I also do not understand your use of the word undoubtedly against my proposal of addition. It indicates an unacceptable vehemence and rather absolute certainty that my proposed addition could not be found in sources of (mathematical) logic. Or presumably you would want to separate logic sources into philosophical and mathematical and of course then claim that those sources with a philosophical slant are not acceptable because here are mathematical articles and not philosophical.--109.166.129.57 (talk) 18:07, 10 September 2019 (UTC)[reply]

I also do not understand the high level of controversiality attributed by you to my proposed addition, what is so highly controversial? Or perhaps this labelling is based on the sharp distinction between philosophy and mathematics?!--109.166.129.57 (talk) 18:23, 10 September 2019 (UTC)[reply]

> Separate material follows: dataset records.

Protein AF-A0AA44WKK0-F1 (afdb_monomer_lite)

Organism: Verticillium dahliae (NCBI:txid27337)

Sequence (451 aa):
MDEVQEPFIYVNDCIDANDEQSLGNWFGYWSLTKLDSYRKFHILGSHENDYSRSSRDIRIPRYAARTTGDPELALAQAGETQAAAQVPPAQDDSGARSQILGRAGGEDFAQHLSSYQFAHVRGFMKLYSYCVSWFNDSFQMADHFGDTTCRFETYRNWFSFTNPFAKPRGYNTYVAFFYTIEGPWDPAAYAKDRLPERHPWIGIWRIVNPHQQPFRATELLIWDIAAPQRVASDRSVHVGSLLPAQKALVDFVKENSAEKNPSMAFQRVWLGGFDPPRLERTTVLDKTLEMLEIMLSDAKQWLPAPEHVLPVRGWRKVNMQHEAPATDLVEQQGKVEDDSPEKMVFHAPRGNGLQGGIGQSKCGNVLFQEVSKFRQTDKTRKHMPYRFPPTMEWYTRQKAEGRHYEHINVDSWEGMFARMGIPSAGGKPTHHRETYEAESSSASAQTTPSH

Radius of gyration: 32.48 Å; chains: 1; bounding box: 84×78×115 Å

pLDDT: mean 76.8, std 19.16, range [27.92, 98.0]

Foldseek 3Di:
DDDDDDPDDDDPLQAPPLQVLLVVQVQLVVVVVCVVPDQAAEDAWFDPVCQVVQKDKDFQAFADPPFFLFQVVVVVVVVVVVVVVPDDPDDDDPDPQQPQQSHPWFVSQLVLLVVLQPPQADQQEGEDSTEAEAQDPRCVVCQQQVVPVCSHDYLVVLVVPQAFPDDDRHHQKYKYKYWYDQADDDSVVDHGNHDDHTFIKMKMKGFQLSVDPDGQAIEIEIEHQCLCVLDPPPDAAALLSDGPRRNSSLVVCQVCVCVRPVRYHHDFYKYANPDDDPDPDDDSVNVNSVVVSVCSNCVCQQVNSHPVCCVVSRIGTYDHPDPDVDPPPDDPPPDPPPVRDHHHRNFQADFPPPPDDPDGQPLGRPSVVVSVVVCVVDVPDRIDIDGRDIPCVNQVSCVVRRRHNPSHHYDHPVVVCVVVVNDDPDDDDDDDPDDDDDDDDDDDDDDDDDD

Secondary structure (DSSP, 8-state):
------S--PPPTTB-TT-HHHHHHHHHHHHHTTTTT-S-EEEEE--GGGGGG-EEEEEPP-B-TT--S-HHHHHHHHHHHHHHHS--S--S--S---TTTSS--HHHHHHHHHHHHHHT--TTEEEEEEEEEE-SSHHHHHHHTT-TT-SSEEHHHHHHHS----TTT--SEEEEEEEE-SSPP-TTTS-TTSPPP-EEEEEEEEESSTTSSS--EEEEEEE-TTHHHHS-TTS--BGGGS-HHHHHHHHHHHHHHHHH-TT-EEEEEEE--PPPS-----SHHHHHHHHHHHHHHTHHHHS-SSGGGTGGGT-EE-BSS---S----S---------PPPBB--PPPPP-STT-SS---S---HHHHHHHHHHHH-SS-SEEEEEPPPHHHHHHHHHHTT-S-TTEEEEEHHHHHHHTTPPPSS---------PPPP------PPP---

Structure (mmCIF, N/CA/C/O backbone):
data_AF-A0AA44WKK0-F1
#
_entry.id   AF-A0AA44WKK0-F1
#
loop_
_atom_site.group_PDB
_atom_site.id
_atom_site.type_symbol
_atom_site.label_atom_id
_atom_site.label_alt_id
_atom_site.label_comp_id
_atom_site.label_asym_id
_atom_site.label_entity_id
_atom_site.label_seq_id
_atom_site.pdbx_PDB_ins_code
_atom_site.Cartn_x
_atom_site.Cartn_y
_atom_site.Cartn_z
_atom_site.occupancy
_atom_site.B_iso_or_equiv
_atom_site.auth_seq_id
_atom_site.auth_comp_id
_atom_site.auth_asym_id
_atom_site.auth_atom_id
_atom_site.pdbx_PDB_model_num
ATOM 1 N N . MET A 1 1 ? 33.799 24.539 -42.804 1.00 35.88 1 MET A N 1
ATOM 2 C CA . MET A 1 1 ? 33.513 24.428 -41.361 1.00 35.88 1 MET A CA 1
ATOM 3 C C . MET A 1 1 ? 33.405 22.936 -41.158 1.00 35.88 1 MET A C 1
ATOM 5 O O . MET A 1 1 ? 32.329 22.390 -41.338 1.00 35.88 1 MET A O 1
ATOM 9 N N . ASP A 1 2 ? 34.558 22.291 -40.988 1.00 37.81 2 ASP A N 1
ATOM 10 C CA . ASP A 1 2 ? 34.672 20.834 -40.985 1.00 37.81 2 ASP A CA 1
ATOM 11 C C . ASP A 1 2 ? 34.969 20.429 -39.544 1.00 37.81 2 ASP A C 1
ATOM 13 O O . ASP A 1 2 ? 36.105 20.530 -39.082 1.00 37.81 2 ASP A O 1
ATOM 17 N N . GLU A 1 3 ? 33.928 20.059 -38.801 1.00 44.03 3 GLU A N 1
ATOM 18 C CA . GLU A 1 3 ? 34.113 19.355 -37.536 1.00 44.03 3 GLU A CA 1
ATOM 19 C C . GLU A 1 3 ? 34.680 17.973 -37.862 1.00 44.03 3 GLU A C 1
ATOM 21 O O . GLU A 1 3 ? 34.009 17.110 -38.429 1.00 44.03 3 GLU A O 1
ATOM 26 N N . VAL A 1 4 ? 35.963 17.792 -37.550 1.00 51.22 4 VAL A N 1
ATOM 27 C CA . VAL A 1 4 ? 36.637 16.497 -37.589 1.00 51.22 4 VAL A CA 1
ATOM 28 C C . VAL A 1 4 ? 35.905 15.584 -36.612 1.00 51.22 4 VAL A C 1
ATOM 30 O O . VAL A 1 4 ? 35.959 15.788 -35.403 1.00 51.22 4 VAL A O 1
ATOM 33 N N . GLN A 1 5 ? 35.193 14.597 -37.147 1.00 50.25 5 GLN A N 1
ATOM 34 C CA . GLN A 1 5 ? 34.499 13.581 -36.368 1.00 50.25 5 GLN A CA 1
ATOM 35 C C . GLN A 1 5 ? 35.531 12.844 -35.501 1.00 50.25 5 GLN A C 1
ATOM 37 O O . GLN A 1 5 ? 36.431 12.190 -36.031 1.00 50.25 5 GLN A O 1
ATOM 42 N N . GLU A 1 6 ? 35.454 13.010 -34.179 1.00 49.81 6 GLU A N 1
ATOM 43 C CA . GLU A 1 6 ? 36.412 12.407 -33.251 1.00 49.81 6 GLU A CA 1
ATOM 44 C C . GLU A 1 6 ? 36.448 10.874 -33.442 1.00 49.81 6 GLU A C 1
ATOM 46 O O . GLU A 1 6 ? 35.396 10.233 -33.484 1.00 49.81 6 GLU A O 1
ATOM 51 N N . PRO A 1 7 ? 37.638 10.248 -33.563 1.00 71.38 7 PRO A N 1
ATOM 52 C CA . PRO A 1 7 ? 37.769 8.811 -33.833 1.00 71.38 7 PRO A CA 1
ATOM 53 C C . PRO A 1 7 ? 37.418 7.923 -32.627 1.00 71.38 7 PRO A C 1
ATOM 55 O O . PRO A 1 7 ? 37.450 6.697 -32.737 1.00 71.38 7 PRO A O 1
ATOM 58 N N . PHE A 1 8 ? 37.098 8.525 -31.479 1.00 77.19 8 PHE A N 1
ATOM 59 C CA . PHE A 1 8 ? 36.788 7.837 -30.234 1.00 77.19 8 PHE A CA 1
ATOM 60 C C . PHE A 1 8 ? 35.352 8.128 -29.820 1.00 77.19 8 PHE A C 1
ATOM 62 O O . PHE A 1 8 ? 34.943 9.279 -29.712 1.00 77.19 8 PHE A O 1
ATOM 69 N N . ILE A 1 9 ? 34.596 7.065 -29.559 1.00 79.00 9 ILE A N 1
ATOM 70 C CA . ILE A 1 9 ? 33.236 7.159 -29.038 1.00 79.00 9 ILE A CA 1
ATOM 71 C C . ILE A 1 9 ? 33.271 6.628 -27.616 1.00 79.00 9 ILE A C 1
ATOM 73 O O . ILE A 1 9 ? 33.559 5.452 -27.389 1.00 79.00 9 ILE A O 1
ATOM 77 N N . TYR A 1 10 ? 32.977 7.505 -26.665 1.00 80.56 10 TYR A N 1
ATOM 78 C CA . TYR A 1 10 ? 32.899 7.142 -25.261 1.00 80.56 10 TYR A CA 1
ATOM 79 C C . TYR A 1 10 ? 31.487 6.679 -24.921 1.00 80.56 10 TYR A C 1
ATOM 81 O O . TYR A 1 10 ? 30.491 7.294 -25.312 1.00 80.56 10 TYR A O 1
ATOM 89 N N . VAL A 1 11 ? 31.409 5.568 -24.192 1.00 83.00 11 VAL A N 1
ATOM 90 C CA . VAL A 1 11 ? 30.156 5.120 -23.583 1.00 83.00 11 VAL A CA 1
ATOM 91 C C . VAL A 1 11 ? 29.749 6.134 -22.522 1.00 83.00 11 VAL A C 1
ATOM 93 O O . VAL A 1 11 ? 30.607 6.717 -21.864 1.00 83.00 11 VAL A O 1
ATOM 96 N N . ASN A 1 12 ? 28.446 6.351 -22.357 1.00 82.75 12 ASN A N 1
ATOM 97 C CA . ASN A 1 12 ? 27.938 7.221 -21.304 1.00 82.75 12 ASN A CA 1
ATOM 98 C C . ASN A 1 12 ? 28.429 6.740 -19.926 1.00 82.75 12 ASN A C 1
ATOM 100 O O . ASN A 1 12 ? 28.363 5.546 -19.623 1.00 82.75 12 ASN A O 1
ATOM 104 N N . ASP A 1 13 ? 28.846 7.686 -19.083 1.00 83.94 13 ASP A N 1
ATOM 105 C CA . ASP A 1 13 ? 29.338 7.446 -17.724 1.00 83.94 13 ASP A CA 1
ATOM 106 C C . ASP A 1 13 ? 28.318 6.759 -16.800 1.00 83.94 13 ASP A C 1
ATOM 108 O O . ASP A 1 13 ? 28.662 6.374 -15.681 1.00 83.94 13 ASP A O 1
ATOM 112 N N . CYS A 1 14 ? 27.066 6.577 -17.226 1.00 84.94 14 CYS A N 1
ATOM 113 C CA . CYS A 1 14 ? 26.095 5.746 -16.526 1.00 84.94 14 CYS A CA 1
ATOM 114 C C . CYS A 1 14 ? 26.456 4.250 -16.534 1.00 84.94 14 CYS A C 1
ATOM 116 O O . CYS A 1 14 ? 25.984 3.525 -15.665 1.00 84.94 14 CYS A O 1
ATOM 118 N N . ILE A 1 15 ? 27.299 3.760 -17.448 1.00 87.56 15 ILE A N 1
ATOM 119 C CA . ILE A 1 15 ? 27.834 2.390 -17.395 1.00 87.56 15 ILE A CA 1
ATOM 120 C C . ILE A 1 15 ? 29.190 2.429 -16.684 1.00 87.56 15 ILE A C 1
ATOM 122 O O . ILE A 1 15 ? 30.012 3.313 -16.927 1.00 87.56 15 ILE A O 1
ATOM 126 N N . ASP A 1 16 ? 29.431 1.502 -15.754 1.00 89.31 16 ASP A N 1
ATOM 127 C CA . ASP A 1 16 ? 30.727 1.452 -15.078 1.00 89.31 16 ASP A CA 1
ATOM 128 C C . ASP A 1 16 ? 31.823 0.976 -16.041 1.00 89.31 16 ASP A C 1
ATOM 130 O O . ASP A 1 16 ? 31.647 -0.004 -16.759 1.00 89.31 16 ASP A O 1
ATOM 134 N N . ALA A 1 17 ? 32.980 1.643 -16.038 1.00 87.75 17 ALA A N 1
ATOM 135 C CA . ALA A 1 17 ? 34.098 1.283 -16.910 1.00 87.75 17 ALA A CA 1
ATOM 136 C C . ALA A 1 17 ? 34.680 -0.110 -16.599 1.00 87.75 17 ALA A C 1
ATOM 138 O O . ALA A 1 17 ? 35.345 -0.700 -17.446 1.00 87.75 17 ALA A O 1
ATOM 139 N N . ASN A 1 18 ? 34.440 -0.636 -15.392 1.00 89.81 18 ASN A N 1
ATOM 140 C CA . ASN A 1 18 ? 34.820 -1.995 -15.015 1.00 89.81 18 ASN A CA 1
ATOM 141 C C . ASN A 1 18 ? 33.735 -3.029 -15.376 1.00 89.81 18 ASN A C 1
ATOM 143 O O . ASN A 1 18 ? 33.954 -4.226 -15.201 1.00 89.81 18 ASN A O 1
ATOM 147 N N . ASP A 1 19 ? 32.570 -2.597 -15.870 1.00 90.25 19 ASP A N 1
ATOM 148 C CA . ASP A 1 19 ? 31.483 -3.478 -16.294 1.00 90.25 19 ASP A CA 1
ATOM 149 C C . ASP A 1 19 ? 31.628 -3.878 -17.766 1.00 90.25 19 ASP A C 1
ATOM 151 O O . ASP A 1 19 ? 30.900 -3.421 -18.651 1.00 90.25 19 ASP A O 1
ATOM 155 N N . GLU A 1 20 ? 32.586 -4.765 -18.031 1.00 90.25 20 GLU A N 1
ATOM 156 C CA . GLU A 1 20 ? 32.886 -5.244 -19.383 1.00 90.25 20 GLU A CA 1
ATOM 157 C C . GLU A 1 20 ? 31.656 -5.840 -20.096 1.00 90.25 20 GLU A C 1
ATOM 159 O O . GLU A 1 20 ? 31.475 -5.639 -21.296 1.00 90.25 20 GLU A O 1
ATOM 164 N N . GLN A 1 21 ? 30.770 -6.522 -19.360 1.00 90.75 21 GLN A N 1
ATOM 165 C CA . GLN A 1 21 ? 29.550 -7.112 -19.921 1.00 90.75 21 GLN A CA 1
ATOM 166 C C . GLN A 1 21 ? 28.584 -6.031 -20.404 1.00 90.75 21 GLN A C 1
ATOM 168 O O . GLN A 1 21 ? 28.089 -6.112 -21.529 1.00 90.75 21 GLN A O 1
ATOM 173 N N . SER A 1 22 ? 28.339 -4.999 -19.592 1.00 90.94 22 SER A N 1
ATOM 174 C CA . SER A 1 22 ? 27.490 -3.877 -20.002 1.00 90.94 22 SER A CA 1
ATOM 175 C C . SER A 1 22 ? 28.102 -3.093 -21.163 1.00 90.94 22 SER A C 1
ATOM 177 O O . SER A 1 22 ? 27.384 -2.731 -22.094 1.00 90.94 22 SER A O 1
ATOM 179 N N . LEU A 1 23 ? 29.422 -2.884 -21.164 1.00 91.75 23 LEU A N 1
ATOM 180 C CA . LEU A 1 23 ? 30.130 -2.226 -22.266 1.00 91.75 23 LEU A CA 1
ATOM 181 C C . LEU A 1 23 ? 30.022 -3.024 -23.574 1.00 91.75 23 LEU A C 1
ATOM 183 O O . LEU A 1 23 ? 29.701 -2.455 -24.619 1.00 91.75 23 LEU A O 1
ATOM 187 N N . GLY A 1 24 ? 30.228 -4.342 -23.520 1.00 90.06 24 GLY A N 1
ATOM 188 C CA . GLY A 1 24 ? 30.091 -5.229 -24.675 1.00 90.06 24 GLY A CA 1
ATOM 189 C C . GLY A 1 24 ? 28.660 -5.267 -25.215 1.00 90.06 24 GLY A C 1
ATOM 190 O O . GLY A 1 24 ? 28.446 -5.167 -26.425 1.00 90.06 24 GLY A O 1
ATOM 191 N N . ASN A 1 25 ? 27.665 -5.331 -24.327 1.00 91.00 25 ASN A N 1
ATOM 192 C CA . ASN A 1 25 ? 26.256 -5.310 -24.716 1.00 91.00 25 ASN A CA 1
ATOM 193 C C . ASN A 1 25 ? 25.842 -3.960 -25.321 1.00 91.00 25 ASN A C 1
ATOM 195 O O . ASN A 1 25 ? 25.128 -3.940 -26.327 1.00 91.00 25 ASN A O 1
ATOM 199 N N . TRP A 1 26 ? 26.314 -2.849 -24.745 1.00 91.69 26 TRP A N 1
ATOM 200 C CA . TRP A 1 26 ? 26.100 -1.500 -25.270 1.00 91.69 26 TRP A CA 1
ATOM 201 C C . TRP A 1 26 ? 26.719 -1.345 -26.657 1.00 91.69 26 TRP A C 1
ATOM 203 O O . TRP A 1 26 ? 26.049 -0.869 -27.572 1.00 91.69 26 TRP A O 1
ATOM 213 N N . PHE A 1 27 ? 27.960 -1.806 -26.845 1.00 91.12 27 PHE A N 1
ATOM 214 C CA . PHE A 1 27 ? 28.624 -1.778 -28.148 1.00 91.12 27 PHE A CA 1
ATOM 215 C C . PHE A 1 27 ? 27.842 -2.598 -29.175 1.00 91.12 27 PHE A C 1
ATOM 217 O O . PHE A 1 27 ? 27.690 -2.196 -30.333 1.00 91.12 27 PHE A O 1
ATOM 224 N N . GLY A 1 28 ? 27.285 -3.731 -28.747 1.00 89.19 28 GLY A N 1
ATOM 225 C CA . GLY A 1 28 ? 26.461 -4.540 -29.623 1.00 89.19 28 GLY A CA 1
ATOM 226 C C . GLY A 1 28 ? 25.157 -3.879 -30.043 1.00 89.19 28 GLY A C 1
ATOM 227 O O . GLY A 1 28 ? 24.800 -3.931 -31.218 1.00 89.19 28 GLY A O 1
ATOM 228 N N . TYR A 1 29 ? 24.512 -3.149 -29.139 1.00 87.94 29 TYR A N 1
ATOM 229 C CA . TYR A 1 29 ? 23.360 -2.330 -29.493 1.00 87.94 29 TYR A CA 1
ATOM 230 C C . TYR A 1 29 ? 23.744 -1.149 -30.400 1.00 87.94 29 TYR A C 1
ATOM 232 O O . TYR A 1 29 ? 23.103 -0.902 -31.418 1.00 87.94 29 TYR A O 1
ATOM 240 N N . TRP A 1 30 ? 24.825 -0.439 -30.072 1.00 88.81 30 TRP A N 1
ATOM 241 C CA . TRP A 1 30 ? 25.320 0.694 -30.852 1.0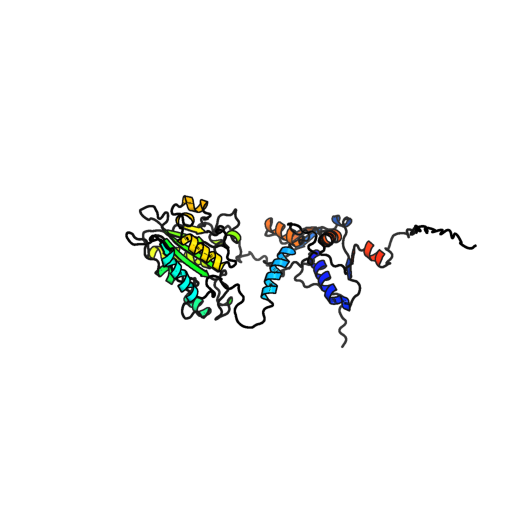0 88.81 30 TRP A CA 1
ATOM 242 C C . TRP A 1 30 ? 25.678 0.289 -32.289 1.00 88.81 30 TRP A C 1
ATOM 244 O O . TRP A 1 30 ? 25.287 0.971 -33.236 1.00 88.81 30 TRP A O 1
ATOM 254 N N . SER A 1 31 ? 26.349 -0.848 -32.475 1.00 88.81 31 SER A N 1
ATOM 255 C CA . SER A 1 31 ? 26.727 -1.345 -33.805 1.00 88.81 31 SER A CA 1
ATOM 256 C C . SER A 1 31 ? 25.525 -1.659 -34.700 1.00 88.81 31 SER A C 1
ATOM 258 O O . SER A 1 31 ? 25.597 -1.411 -35.903 1.00 88.81 31 SER A O 1
ATOM 260 N N . LEU A 1 32 ? 24.390 -2.100 -34.136 1.00 85.62 32 LEU A N 1
ATOM 261 C CA . LEU A 1 32 ? 23.142 -2.264 -34.897 1.00 85.62 32 LEU A CA 1
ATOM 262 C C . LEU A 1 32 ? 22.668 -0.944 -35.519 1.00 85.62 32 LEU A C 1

You mention in the previous section above the enumeration functions, sets, matrices, sequences....beside ordinary terms in simple numerical sequences. The enumeration could include also sentences. I do not undestand your vehemence against the concept of sequences of logical propositions.--109.166.129.57 (talk) 18:35, 10 September 2019 (UTC)[reply]

What would an example sequence look like? Wouldn't it be a sequence of truth values? Wouldn't it be even a constant sequence repeating "true" forever (since all numbers would have the property under consideration)? Or did I misunderstand you? - Jochen Burghardt (talk) 19:58, 10 September 2019 (UTC)[reply]

With these specifications (reduction to a sequence of truth values,..) the analyzed example, presumed highly controversial, becomes rather trivial, non-controversial.--109.166.135.70 (talk) 08:06, 12 September 2019 (UTC)[reply]

The term sequence, as usually understood even in ordinary language, means a list of elements with an ordering attached. This ordering is done by correspondence to the (ordered) set of non-negative integers.--109.166.135.70 (talk) 08:20, 12 September 2019 (UTC)[reply]

If you can't present a non-trivial example for what you have in mind, it is pointless to discuss its inclusion in the article. Apparently, you intend to dispense with the "reduction to a sequence of truth values" - did I get you right? How do you want to achieve it? - Jochen Burghardt (talk) 09:46, 12 September 2019 (UTC)[reply]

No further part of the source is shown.